Copy exactly the lines of the data below that run from the line holding "ATOM 36 N N" through the line holding "ATOM 48 O O", both ends included.

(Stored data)
***

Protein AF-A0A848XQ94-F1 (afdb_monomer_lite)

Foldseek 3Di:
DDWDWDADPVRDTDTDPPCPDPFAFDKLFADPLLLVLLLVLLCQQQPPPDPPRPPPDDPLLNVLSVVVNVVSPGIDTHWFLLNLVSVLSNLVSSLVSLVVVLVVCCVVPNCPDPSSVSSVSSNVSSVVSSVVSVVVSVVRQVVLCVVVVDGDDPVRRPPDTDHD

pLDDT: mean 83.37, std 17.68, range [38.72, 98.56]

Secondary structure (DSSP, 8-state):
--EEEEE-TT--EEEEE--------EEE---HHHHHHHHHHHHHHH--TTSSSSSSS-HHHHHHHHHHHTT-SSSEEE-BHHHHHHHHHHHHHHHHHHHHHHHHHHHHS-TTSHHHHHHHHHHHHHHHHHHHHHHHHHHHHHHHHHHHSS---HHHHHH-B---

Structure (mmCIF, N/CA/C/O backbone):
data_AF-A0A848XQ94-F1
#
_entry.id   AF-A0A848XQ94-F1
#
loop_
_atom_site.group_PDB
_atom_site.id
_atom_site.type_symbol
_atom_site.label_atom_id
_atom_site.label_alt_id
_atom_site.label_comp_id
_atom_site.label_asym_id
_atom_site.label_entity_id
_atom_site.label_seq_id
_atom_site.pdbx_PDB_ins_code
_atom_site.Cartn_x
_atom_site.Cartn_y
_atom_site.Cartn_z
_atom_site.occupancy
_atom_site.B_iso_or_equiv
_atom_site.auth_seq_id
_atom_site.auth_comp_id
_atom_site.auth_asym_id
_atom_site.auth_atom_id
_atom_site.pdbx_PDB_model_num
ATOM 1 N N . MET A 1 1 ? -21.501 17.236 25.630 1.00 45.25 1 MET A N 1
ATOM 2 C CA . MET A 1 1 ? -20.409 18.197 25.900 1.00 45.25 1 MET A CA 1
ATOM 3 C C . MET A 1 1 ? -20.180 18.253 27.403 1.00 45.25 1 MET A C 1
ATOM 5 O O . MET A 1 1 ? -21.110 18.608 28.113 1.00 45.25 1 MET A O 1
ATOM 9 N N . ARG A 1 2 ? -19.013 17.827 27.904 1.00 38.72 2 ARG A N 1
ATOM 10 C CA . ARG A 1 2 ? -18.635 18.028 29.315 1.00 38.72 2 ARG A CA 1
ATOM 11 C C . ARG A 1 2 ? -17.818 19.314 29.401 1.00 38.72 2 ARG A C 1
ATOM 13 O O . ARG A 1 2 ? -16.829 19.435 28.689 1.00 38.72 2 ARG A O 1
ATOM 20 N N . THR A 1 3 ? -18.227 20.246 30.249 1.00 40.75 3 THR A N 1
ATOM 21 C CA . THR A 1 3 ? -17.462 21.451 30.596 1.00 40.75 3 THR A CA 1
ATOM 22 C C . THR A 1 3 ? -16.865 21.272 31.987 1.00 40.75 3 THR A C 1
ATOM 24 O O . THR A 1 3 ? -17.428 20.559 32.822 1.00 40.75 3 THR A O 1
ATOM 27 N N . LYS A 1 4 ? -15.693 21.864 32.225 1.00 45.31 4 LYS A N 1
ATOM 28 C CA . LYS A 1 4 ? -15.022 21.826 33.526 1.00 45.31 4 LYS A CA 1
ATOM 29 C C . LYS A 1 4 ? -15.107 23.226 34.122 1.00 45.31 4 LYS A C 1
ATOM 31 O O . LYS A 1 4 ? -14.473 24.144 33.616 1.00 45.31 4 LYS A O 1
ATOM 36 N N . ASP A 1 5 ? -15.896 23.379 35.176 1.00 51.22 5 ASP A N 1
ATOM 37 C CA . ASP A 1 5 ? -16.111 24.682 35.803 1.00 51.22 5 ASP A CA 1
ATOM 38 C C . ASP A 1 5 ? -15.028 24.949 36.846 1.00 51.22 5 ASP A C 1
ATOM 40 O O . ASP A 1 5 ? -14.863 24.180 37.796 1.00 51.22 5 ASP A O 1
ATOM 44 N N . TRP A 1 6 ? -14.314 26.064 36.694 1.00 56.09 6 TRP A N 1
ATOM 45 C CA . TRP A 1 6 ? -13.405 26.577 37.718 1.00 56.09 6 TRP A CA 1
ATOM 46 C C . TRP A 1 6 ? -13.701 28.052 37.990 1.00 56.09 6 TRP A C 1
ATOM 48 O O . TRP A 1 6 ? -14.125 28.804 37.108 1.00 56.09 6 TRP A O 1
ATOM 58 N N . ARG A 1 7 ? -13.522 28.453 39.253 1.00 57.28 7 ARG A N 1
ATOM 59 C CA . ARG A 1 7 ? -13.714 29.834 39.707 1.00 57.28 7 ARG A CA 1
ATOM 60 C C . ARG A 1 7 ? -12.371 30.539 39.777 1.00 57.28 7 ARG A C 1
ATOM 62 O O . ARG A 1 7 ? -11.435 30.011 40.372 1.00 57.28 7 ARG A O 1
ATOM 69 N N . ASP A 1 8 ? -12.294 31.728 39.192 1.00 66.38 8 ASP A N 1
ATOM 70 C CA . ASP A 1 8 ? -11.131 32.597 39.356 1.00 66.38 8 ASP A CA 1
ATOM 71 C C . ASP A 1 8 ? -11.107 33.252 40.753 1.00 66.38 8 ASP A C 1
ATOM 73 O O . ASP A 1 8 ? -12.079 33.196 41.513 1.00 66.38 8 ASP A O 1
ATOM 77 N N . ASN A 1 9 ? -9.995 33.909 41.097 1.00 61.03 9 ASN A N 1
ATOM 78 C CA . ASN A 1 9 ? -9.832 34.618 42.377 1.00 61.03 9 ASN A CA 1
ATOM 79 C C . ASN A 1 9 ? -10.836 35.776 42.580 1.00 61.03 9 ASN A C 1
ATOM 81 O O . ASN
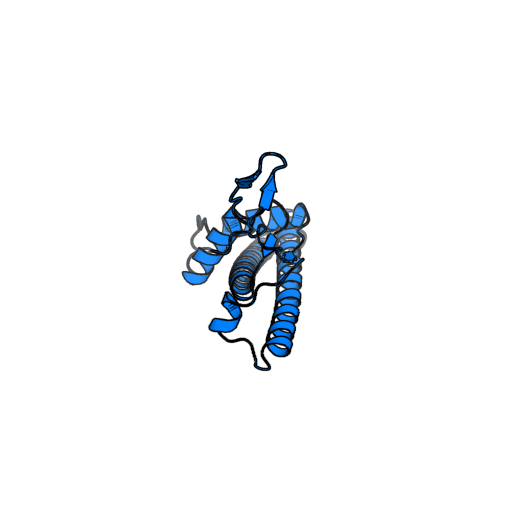 A 1 9 ? -10.905 36.331 43.674 1.00 61.03 9 ASN A O 1
ATOM 85 N N . ALA A 1 10 ? -11.619 36.136 41.556 1.00 68.69 10 ALA A N 1
ATOM 86 C CA . ALA A 1 10 ? -12.701 37.116 41.624 1.00 68.69 10 ALA A CA 1
ATOM 87 C C . ALA A 1 10 ? -14.098 36.462 41.727 1.00 68.69 10 ALA A C 1
ATOM 89 O O . ALA A 1 10 ? -15.111 37.162 41.681 1.00 68.69 10 ALA A O 1
ATOM 90 N N . GLY A 1 11 ? -14.169 35.134 41.873 1.00 58.59 11 GLY A N 1
ATOM 91 C CA . GLY A 1 11 ? -15.405 34.378 42.064 1.00 58.59 11 GLY A CA 1
ATOM 92 C C . GLY A 1 11 ? -16.251 34.197 40.802 1.00 58.59 11 GLY A C 1
ATOM 93 O O . GLY A 1 11 ? -17.394 33.746 40.912 1.00 58.59 11 GLY A O 1
ATOM 94 N N . ARG A 1 12 ? -15.732 34.522 39.611 1.00 63.84 12 ARG A N 1
ATOM 95 C CA . ARG A 1 12 ? -16.451 34.317 38.347 1.00 63.84 12 ARG A CA 1
ATOM 96 C C . ARG A 1 12 ? -16.265 32.882 37.874 1.00 63.84 12 ARG A C 1
ATOM 98 O O . ARG A 1 12 ? -15.156 32.353 37.870 1.00 63.84 12 ARG A O 1
ATOM 105 N N . VAL A 1 13 ? -17.365 32.256 37.464 1.00 54.69 13 VAL A N 1
ATOM 106 C CA . VAL A 1 13 ? -17.339 30.946 36.808 1.00 54.69 13 VAL A CA 1
ATOM 107 C C . VAL A 1 13 ? -16.925 31.170 35.358 1.00 54.69 13 VAL A C 1
ATOM 109 O O . VAL A 1 13 ? -17.645 31.829 34.606 1.00 54.69 13 VAL A O 1
ATOM 112 N N . ARG A 1 14 ? -15.755 30.655 34.978 1.00 49.84 14 ARG A N 1
ATOM 113 C CA . ARG A 1 14 ? -15.349 30.554 33.575 1.00 49.84 14 ARG A CA 1
ATOM 114 C C . ARG A 1 14 ? -15.651 29.145 33.086 1.00 49.84 14 ARG A C 1
ATOM 116 O O . ARG A 1 14 ? -15.191 28.171 33.675 1.00 49.84 14 ARG A O 1
ATOM 123 N N . THR A 1 15 ? -16.414 29.061 32.005 1.00 47.19 15 THR A N 1
ATOM 124 C CA . THR A 1 15 ? -16.635 27.831 31.251 1.00 47.19 15 THR A CA 1
ATOM 125 C C . THR A 1 15 ? -15.622 27.793 30.115 1.00 47.19 15 THR A C 1
ATOM 127 O O . THR A 1 15 ? -15.816 28.404 29.067 1.00 47.19 15 THR A O 1
ATOM 130 N N . GLU A 1 16 ? -14.503 27.108 30.327 1.00 46.03 16 GLU A N 1
ATOM 131 C CA . GLU A 1 16 ? -13.623 26.766 29.213 1.00 46.03 16 GLU A CA 1
ATOM 132 C C . GLU A 1 16 ? -14.168 25.499 28.541 1.00 46.03 16 GLU A C 1
ATOM 134 O O . GLU A 1 16 ? -14.547 24.545 29.241 1.00 46.03 16 GLU A O 1
ATOM 139 N N . PRO A 1 17 ? -14.276 25.466 27.199 1.00 43.09 17 PRO A N 1
ATOM 140 C CA . PRO A 1 17 ? -14.491 24.205 26.516 1.00 43.09 17 PRO A CA 1
ATOM 141 C C . PRO A 1 17 ? -13.337 23.291 26.922 1.00 43.09 17 PRO A C 1
ATOM 143 O O . PRO A 1 17 ? -12.173 23.668 26.808 1.00 43.09 17 PRO A O 1
ATOM 146 N N . VAL A 1 18 ? -13.663 22.111 27.453 1.00 46.44 18 VAL A N 1
ATOM 147 C CA . VAL A 1 18 ? -12.662 21.061 27.624 1.00 46.44 18 VAL A CA 1
ATOM 148 C C . VAL A 1 18 ? -12.109 20.821 26.231 1.00 46.44 18 VAL A C 1
ATOM 150 O O . VAL A 1 18 ? -12.862 20.382 25.360 1.00 46.44 18 VAL A O 1
ATOM 153 N N . ASP A 1 19 ? -10.842 21.174 26.027 1.00 45.12 19 ASP A N 1
ATOM 154 C CA . ASP A 1 19 ? -10.067 20.732 24.880 1.00 45.12 19 ASP A CA 1
ATOM 155 C C . ASP A 1 19 ? -10.143 19.206 24.900 1.00 45.12 19 ASP A C 1
ATOM 157 O O . ASP A 1 19 ? -9.515 18.529 25.719 1.00 45.12 19 ASP A O 1
ATOM 161 N N . GLN A 1 20 ? -11.066 18.665 24.105 1.00 44.41 20 GLN A N 1
ATOM 162 C CA . GLN A 1 20 ? -11.077 17.260 23.760 1.00 44.41 20 GLN A CA 1
ATOM 163 C C . GLN A 1 20 ? -9.849 17.120 22.886 1.00 44.41 20 GLN A C 1
ATOM 165 O O . GLN A 1 20 ? -9.952 17.353 21.683 1.00 44.41 20 GLN A O 1
ATOM 170 N N . GLY A 1 21 ? -8.706 16.889 23.543 1.00 40.25 21 GLY A N 1
ATOM 171 C CA . GLY A 1 21 ? -7.395 16.856 22.921 1.00 40.25 21 GLY A CA 1
ATOM 172 C C . GLY A 1 21 ? -7.512 16.210 21.556 1.00 40.25 21 GLY A C 1
ATOM 173 O O . GLY A 1 21 ? -8.102 15.135 21.436 1.00 40.25 21 GLY A O 1
ATOM 174 N N . LYS A 1 22 ? -7.063 16.947 20.537 1.00 44.88 22 LYS A N 1
ATOM 175 C CA . LYS A 1 22 ? -6.830 16.469 19.175 1.00 44.88 22 LYS A CA 1
ATOM 176 C C . LYS A 1 22 ? -6.379 15.011 19.275 1.00 44.88 22 LYS A C 1
ATOM 178 O O . LYS A 1 22 ? -5.271 14.793 19.740 1.00 44.88 22 LYS A O 1
ATOM 183 N N . GLY A 1 23 ? -7.284 14.073 18.975 1.00 45.16 23 GLY A N 1
ATOM 184 C CA . GLY A 1 23 ? -7.139 12.677 19.390 1.00 45.16 23 GLY A CA 1
ATOM 185 C C . GLY A 1 23 ? -5.749 12.157 19.061 1.00 45.16 23 GLY A C 1
ATOM 186 O O . GLY A 1 23 ? -5.346 12.228 17.901 1.00 45.16 23 GLY A O 1
ATOM 187 N N . ASP A 1 24 ? -5.033 11.718 20.095 1.00 61.88 24 ASP A N 1
ATOM 188 C CA . ASP A 1 24 ? -3.726 11.074 19.990 1.00 61.88 24 ASP A CA 1
ATOM 189 C C . ASP A 1 24 ? -3.850 9.943 18.954 1.00 61.88 24 ASP A C 1
ATOM 191 O O . ASP A 1 24 ? -4.818 9.183 19.003 1.00 61.88 24 ASP A O 1
ATOM 195 N N . ALA A 1 25 ? -2.984 9.922 17.939 1.00 68.75 25 ALA A N 1
ATOM 196 C CA . ALA A 1 25 ? -3.200 9.166 16.705 1.00 68.75 25 ALA A CA 1
ATOM 197 C C . ALA A 1 25 ? -1.931 8.430 16.298 1.00 68.75 25 ALA A C 1
ATOM 199 O O . ALA A 1 25 ? -0.933 9.077 15.997 1.00 68.75 25 ALA A O 1
ATOM 200 N N . VAL A 1 26 ? -2.012 7.105 16.161 1.00 84.62 26 VAL A N 1
ATOM 201 C CA . VAL A 1 26 ? -0.863 6.256 15.836 1.00 84.62 26 VAL A CA 1
ATOM 202 C C . VAL A 1 26 ? -0.200 6.693 14.532 1.00 84.62 26 VAL A C 1
ATOM 204 O O . VAL A 1 26 ? -0.855 6.878 13.506 1.00 84.62 26 VAL A O 1
ATOM 207 N N . VAL A 1 27 ? 1.123 6.839 14.558 1.00 89.56 27 VAL A N 1
ATOM 208 C CA . VAL A 1 27 ? 1.886 7.399 13.440 1.00 89.56 27 VAL A CA 1
ATOM 209 C C . VAL A 1 27 ? 2.587 6.311 12.627 1.00 89.56 27 VAL A C 1
ATOM 211 O O . VAL A 1 27 ? 3.555 5.700 13.079 1.00 89.56 27 VAL A O 1
ATOM 214 N N . LEU A 1 28 ? 2.180 6.147 11.368 1.00 91.00 28 LEU A N 1
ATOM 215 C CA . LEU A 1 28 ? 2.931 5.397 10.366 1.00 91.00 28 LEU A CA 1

***

▸ YOUR SOLUTION
ATOM 36 N N . ASP A 1 5 ? -15.896 23.379 35.176 1.00 51.22 5 ASP A N 1
ATOM 37 C CA . ASP A 1 5 ? -16.111 24.682 35.803 1.00 51.22 5 ASP A CA 1
ATOM 38 C C . ASP A 1 5 ? -15.028 24.949 36.846 1.00 51.22 5 ASP A C 1
ATOM 40 O O . ASP A 1 5 ? -14.863 24.180 37.796 1.00 51.22 5 ASP A O 1
ATOM 44 N N . TRP A 1 6 ? -14.314 26.064 36.694 1.00 56.09 6 TRP A N 1
ATOM 45 C CA . TRP A 1 6 ? -13.405 26.577 37.718 1.00 56.09 6 TRP A CA 1
ATOM 46 C C . TRP A 1 6 ? -13.701 28.052 37.990 1.00 56.09 6 TRP A C 1
ATOM 48 O O . TRP A 1 6 ? -14.125 28.804 37.108 1.00 56.09 6 TRP A O 1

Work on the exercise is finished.